Homage

Conference
Homage to Lacan 2009

What is an analysis?

Saturday, 5th September
Graduate Centre, Grattan St.
University of Melbourne

Download PDF Homage to Lacan 2009
with registration details

 

Abstracts:

About psychoanalysis
Madeline Andrews

Who speaks for psychoanalysis? Is it possible to speak about psychoanalysis? Can it be pre-empted through the dissemination of a knowledge? Given the speaking being’s resistance to knowledge (a refusal to know) the effects of an encounter with a psychoanalyst supposed of knowledge, cannot be prescribed. The supposition of the transference is an event that renders any description of psychoanalysis as an artefact, opposed to artifice and the act, a phallacy. To speak about psychoanalysis is to bandy about at its peripheries. This paper considers, at the marginal seems of this peculiar, passionate relation, the difficulty psychoanalysis has had, in speaking for itself.

On a Question Preliminary to Any Possible Analysis of the Child
Ron Ingram

Theoretical constructions of what constitutes an analysis, and exclusion criteria which determine what it is not, only produce definitions which fail. In a similar way, parents’ definitions of their child fail them both as parents and their child. For any analysis of the child to occur, the parenting discourse must be heard to locate where the child is situated, and for the parents to reclaim what is theirs from the child and what is their own as parents.

The Psychoanalyst is Simple
Peter Gunn

In the locus where the unspeakable object was rejected into the real, a word made itself heard, in coming to the place of what has no name… resembling in its opacity the exclamations of love, when, running short of signifiers to call the object of its epithalamion, it employs the crudest imaginary means. ‘I’ll eat you up… Sweetmeat!’ ‘You’ll die… Bitch!’
Lacan, ‘On A Question Prior to Any Possible Treatment of Psychosis’

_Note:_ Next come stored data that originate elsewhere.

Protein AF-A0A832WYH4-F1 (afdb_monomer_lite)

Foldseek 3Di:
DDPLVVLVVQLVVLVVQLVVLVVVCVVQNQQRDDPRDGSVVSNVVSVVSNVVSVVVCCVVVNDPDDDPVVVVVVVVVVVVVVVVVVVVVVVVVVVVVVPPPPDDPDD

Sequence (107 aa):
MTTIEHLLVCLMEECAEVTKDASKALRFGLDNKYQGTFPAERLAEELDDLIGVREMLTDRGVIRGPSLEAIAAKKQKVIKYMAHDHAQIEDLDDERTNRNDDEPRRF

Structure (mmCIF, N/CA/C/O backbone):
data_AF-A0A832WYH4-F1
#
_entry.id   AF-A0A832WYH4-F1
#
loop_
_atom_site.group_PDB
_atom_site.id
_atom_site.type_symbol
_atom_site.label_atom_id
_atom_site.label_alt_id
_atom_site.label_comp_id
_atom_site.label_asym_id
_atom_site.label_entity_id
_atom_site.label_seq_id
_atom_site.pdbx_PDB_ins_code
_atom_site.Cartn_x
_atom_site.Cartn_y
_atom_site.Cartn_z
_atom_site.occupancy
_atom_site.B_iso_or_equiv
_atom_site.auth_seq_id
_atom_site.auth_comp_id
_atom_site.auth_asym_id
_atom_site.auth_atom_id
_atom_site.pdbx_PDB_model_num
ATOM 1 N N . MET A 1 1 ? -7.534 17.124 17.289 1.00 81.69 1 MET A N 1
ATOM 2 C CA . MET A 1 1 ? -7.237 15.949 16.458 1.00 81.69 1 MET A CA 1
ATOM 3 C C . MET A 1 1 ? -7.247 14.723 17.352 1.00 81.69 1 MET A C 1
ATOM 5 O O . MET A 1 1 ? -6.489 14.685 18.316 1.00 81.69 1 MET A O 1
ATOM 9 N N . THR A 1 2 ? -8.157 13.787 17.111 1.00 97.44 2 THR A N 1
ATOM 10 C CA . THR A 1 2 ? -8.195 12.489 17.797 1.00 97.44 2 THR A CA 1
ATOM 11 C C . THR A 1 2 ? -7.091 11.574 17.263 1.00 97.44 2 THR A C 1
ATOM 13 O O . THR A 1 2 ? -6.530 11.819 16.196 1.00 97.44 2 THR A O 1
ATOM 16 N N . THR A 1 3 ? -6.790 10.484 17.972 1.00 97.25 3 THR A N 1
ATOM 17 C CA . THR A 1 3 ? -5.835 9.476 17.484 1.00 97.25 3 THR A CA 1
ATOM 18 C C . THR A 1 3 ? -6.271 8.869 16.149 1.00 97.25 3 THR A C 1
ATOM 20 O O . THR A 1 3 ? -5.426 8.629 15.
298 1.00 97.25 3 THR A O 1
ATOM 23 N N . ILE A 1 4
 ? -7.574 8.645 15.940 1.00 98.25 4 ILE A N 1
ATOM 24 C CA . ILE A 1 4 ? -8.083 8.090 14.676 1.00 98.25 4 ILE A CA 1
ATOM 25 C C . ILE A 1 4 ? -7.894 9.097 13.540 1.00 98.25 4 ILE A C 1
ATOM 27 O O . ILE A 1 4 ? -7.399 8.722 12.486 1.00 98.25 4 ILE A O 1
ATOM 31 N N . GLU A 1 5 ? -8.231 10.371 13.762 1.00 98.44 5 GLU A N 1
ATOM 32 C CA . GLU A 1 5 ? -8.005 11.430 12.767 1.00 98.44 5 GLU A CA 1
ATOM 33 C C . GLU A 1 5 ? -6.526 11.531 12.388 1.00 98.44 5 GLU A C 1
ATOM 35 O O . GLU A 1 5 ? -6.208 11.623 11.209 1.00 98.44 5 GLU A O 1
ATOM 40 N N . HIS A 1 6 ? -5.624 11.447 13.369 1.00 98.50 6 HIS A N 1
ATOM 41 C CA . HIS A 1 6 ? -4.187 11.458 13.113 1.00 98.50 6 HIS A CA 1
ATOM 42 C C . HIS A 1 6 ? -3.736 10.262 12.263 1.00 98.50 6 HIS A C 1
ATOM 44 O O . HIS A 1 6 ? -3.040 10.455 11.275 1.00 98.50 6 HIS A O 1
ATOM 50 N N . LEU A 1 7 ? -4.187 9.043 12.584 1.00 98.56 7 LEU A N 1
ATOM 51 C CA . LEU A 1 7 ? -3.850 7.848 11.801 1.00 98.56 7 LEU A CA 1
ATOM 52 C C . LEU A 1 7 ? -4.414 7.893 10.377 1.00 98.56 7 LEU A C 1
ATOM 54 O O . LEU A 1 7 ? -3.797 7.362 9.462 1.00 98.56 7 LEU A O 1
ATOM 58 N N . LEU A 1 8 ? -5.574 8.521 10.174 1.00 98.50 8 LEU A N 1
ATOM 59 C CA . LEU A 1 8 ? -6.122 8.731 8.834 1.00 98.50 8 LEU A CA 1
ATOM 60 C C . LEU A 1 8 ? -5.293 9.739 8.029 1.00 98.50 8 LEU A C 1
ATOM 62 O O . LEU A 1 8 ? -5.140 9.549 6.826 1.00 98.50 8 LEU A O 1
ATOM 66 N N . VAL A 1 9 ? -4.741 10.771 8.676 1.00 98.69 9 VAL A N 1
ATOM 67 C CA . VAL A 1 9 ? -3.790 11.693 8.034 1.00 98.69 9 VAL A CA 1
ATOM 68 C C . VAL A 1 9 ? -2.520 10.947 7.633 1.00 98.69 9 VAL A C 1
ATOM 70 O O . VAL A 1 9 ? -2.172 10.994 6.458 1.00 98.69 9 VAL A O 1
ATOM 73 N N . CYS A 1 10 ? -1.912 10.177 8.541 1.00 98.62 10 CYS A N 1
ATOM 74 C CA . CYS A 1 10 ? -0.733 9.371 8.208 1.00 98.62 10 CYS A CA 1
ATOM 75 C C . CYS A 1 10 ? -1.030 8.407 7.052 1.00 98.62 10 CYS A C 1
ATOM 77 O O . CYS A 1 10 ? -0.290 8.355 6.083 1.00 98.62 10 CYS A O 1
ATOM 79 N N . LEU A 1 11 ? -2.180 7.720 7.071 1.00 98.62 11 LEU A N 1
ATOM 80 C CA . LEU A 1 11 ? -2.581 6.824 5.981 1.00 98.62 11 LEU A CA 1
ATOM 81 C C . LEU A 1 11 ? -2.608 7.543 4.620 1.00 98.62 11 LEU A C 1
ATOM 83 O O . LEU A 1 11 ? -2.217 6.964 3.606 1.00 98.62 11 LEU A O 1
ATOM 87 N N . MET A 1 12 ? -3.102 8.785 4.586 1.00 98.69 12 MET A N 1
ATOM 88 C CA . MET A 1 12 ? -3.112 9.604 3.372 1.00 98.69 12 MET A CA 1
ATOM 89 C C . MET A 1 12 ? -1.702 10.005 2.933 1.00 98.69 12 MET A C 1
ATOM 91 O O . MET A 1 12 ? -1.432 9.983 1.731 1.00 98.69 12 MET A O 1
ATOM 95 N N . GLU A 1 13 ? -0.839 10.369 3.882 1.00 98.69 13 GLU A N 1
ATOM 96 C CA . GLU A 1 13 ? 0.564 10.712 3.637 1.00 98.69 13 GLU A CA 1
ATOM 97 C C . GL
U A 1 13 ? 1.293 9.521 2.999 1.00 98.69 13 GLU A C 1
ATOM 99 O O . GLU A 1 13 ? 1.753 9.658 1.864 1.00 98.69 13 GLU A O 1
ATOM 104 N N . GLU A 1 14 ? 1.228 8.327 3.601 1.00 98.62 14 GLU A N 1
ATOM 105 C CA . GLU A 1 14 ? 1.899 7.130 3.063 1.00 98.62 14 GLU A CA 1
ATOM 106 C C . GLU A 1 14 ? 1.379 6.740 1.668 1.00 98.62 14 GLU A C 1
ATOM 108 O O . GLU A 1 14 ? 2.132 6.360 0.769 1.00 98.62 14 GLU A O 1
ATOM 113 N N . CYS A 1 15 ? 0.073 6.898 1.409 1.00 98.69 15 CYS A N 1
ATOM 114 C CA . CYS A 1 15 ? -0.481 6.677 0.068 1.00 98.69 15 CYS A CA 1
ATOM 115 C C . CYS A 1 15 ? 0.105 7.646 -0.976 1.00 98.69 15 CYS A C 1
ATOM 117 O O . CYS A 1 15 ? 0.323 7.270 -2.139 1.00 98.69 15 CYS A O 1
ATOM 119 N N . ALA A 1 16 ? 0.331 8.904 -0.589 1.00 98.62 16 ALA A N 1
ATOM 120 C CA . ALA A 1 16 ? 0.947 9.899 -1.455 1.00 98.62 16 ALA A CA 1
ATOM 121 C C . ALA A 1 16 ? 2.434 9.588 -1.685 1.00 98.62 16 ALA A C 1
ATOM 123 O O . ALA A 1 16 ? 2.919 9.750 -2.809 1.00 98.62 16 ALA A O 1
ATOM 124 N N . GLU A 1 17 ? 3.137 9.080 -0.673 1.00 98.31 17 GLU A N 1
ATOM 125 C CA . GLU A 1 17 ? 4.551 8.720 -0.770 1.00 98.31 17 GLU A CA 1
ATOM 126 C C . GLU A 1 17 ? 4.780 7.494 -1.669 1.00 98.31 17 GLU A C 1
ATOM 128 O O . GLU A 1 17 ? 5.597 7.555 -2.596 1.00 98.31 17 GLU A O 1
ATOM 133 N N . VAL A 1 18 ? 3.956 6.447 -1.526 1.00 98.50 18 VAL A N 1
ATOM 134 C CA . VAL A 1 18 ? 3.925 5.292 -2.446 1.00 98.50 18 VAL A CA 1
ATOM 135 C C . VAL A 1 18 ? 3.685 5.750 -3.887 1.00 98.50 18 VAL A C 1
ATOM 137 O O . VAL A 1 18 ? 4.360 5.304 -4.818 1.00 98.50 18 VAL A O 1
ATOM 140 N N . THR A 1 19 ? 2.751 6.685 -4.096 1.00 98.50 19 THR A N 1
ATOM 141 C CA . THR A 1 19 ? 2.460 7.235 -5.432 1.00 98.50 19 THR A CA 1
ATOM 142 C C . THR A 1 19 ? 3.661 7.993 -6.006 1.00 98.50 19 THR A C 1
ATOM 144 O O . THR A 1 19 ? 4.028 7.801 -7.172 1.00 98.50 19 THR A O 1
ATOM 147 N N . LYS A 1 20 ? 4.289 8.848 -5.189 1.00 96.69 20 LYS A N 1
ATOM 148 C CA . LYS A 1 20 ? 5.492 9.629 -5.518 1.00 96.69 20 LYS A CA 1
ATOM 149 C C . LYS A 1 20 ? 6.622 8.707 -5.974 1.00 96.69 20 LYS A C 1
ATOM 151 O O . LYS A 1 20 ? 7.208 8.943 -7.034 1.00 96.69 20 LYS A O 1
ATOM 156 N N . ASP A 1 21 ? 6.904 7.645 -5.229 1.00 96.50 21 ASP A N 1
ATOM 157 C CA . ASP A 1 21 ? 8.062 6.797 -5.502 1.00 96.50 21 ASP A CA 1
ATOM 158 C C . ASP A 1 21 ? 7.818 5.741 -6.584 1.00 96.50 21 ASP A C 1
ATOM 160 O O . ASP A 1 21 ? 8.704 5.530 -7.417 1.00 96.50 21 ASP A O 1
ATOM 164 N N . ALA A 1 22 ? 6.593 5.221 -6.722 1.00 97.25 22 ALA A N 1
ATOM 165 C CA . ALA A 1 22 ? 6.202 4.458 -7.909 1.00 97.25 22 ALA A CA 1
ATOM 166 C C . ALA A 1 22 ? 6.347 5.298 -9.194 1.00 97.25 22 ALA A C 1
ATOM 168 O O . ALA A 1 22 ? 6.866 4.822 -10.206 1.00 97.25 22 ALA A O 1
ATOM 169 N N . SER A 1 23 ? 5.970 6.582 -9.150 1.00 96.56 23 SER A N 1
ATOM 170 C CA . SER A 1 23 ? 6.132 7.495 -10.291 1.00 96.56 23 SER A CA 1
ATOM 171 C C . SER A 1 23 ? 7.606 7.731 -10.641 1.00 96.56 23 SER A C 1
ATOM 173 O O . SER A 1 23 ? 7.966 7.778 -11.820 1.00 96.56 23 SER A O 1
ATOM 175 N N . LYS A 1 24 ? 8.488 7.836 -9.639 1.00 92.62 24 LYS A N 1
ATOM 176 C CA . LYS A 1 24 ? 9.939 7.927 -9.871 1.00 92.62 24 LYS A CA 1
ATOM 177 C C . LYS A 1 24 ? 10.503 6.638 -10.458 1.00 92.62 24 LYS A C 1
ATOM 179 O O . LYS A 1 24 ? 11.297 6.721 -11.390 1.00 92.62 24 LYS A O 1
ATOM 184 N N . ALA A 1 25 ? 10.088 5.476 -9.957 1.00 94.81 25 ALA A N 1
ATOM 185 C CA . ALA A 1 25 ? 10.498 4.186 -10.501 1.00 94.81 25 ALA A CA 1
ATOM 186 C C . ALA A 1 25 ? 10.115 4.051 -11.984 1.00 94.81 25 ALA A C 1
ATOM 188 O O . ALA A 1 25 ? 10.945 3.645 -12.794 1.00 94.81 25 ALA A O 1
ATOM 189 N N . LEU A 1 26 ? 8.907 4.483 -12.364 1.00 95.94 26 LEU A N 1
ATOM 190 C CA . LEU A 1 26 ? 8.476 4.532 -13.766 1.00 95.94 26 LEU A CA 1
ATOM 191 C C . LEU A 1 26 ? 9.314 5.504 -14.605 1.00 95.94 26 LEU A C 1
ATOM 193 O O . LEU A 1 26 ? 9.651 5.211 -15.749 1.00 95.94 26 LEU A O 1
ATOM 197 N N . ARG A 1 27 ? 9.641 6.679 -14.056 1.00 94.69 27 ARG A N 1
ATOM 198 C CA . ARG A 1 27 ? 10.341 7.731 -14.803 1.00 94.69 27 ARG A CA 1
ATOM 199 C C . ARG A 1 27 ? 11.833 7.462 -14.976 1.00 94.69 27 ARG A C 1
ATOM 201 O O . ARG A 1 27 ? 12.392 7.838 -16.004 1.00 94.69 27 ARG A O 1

…‘in mathematics [my mathematician friend remarked] one does not say what one is speaking about… one quite simply speaks it… hence a certain air of pretence [de faire semblant]’…
Lacan, Seminar XIII, lesson of 8th June 1966

What is the psychoanalyst? That is, in order that the possibilities of an analysis not be foreclosed, but prior to any supposition of his position in the transference, what stance must the psychoanalyst, if he dares to declare himself as such, take vis-à-vis the challenge posed by the other? This paper will argue, paradoxically, that, as a first approximation, the psychoanalyst, so-named, can only hold up if he keeps to the order of simplicity which the language of love imposes.

In want of a story: Being seen in the public mental health system
Ben McGill

What place has psychoanalysis in the public mental health system? There is transference no doubt - patients are transferred as objects of knowledge – transferred to the ones who know.

Can there be an intervention that cuts the tie of the patient with their position as object of knowledge?

For those who present to the emergency departments, with their suffering made flesh, the body is the object offered as enigma to a knowing look. Is this an offer that can’t be refused?

For patients seen and not heard can there emerge something other than more meat for the body of knowledge?